-------- Dataset extract --------

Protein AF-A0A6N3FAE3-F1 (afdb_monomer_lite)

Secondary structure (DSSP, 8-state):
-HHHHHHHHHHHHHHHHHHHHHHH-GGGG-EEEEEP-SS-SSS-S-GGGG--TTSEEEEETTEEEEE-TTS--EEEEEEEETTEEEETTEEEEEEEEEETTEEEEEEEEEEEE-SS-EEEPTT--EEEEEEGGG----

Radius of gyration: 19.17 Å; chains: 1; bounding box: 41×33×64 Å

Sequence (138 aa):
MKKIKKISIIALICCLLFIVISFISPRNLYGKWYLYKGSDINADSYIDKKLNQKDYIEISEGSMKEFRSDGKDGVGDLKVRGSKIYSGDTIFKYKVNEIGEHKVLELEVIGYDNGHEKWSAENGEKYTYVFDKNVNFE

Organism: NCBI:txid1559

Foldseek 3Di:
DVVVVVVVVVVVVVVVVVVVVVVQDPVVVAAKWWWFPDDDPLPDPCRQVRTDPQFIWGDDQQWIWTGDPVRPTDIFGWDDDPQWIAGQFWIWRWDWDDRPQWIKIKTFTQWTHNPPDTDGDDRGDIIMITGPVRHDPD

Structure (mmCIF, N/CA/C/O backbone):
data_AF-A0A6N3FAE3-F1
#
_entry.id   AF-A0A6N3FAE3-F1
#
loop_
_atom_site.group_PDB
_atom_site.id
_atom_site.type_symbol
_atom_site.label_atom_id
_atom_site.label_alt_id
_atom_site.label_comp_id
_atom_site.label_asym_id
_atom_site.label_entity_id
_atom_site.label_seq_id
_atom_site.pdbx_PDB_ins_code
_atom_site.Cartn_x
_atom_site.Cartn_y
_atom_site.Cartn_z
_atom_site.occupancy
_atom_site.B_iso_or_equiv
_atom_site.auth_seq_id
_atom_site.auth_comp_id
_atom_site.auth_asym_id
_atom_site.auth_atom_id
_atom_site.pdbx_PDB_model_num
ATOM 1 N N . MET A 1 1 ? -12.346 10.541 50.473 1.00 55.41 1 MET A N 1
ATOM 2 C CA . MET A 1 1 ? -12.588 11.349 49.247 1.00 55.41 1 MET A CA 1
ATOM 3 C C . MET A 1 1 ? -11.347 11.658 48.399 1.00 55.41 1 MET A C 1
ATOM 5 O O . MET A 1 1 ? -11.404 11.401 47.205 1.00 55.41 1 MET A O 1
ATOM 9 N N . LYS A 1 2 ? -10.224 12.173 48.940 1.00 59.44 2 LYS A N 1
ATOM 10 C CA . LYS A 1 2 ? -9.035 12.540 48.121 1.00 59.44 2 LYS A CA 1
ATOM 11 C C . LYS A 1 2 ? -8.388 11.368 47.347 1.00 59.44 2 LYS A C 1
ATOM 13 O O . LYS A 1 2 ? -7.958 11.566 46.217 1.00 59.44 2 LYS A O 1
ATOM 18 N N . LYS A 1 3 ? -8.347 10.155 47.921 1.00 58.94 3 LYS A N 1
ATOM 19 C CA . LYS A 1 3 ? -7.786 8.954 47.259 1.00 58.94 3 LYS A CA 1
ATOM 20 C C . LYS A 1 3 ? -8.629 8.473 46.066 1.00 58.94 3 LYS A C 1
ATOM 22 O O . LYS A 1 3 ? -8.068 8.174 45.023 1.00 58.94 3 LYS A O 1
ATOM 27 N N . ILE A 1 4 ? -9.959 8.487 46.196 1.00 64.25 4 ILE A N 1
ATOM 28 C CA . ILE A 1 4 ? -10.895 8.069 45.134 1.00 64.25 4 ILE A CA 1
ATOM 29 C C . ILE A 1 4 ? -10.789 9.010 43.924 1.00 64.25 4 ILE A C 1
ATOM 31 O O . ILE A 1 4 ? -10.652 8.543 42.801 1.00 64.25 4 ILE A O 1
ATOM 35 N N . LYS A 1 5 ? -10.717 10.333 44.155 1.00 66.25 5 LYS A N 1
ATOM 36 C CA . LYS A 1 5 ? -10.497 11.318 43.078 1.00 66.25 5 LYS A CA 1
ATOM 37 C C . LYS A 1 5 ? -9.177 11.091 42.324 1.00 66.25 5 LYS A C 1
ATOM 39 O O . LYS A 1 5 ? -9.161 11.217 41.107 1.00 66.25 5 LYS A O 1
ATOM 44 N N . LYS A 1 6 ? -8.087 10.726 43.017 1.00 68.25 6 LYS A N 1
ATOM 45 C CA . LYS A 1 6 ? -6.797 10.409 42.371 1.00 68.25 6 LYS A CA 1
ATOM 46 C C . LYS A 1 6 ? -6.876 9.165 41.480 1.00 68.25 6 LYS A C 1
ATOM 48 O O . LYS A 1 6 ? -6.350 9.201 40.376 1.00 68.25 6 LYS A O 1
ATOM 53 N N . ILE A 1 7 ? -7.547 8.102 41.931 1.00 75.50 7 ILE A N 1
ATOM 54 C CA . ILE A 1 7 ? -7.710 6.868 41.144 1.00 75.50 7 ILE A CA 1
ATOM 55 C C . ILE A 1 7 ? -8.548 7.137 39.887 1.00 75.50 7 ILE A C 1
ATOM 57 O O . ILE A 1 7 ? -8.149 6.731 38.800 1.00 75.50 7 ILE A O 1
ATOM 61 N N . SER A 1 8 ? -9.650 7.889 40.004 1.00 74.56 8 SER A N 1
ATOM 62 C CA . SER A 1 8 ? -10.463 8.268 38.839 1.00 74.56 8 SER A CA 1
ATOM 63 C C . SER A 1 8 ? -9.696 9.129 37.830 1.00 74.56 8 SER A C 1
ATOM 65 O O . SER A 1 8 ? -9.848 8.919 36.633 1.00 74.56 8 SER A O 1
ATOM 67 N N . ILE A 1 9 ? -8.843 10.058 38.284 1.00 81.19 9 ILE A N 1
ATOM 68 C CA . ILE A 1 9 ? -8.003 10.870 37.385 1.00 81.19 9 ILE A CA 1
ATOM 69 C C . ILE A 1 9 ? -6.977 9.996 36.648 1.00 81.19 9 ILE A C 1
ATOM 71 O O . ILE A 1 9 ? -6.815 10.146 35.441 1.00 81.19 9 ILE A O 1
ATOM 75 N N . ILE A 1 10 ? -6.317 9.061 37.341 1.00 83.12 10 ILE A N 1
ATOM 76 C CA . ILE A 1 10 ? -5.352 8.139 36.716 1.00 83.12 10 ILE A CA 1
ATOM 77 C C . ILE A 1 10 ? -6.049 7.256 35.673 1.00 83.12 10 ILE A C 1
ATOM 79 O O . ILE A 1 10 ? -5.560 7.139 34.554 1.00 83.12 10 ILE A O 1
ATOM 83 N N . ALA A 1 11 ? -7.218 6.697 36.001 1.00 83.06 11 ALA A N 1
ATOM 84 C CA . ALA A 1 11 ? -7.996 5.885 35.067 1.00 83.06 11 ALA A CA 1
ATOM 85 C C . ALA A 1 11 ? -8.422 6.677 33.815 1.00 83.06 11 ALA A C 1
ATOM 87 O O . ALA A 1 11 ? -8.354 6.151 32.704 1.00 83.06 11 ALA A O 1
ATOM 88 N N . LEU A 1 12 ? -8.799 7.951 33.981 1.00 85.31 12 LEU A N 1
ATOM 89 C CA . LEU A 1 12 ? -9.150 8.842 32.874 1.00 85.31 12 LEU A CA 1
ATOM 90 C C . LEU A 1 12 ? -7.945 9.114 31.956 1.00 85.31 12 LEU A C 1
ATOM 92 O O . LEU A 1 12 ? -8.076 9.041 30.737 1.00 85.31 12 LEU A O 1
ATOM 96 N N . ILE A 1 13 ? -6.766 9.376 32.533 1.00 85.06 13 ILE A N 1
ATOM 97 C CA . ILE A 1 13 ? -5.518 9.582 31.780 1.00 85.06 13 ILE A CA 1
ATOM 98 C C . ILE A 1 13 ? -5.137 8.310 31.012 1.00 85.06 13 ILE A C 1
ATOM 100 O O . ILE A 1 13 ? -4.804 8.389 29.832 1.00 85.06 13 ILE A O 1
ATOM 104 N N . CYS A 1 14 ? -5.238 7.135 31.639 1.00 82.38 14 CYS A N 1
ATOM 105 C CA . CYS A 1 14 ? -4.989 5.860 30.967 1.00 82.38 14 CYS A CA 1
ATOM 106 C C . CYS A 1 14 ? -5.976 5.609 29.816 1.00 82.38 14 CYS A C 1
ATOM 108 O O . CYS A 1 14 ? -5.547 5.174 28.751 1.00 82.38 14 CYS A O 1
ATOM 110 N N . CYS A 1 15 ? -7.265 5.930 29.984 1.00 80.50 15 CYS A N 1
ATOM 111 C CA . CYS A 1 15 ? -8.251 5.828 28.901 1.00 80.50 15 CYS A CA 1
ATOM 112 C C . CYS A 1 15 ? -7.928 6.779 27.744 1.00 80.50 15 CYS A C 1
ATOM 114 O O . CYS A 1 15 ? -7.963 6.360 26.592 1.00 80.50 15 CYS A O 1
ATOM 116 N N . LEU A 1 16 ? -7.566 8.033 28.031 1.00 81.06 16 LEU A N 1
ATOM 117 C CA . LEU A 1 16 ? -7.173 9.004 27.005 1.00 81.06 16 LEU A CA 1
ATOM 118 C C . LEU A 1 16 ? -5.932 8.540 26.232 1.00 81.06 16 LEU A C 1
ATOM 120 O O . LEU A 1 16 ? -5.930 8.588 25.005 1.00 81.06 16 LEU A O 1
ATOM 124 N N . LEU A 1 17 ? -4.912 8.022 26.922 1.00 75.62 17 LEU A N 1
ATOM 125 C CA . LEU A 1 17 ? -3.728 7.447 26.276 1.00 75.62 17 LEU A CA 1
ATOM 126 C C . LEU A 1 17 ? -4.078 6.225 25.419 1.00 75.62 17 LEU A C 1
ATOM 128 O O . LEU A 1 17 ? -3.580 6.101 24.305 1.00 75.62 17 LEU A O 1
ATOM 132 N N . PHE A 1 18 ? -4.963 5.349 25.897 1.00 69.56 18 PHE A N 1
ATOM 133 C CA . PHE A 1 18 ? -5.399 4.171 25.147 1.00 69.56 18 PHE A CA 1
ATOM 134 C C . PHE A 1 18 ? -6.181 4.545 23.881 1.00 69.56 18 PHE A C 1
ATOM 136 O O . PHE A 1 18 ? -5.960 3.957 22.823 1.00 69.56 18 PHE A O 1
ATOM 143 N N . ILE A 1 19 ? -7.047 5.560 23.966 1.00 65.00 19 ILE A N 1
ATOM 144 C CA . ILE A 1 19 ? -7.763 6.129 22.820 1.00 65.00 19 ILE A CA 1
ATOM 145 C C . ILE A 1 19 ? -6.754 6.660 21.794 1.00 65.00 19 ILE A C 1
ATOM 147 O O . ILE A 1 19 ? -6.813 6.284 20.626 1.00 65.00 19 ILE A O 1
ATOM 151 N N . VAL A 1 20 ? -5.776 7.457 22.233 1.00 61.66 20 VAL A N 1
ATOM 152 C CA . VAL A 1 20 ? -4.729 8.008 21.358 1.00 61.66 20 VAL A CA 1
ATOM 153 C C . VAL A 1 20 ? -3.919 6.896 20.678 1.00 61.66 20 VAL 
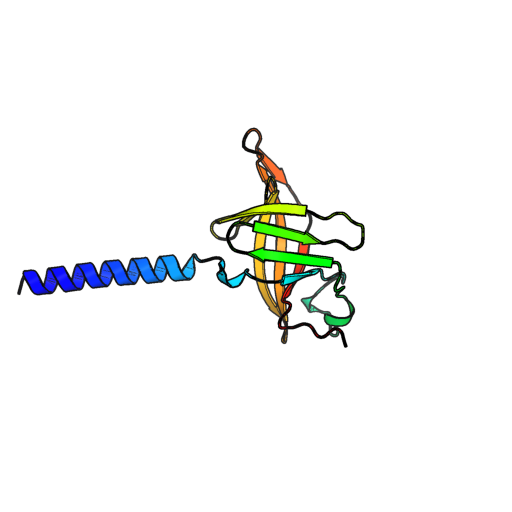A C 1
ATOM 155 O O . VAL A 1 20 ? -3.739 6.933 19.465 1.00 61.66 20 VAL A O 1
ATOM 158 N N . ILE A 1 21 ? -3.492 5.864 21.413 1.00 60.12 21 ILE A N 1
ATOM 159 C CA . ILE A 1 21 ? -2.733 4.730 20.853 1.00 60.12 21 ILE A CA 1
ATOM 160 C C . ILE A 1 21 ? -3.579 3.928 19.850 1.00 60.12 21 ILE A C 1
ATOM 162 O O . ILE A 1 21 ? -3.068 3.500 18.815 1.00 60.12 21 ILE A O 1
ATOM 166 N N . SER A 1 22 ? -4.877 3.761 20.120 1.00 53.19 22 SER A N 1
ATOM 167 C CA . SER A 1 22 ? -5.798 3.030 19.240 1.00 53.19 22 SER A CA 1
ATOM 168 C C . SER A 1 22 ? -6.018 3.744 17.902 1.00 53.19 22 SER A C 1
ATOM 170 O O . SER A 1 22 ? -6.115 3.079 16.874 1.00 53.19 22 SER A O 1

--------

Begin at the first line of the records above and quote every line verbatim through the one that contains "Organism: NCBI:txid1559".

Protein AF-A0A6N3FAE3-F1 (afdb_monomer_lite)

Secondary structure (DSSP, 8-state):
-HHHHHHHHHHHHHHHHHHHHHHH-GGGG-EEEEEP-SS-SSS-S-GGGG--TTSEEEEETTEEEEE-TTS--EEEEEEEETTEEEETTEEEEEEEEEETTEEEEEEEEEEEE-SS-EEEPTT--EEEEEEGGG----

Radius of gyration: 19.17 Å; chains: 1; bounding box: 41×33×64 Å

Sequence (138 aa):
MKKIKKISIIALICCLLFIVISFISPRNLYGKWYLYKGSDINADSYIDKKLNQKDYIEISEGSMKEFRSDGKDGVGDLKVRGSKIYSGDTIFKYKVNEIGEHKVLELEVIGYDNGHEKWSAENGEKYTYVFDKNVNFE

Organism: NCBI:txid1559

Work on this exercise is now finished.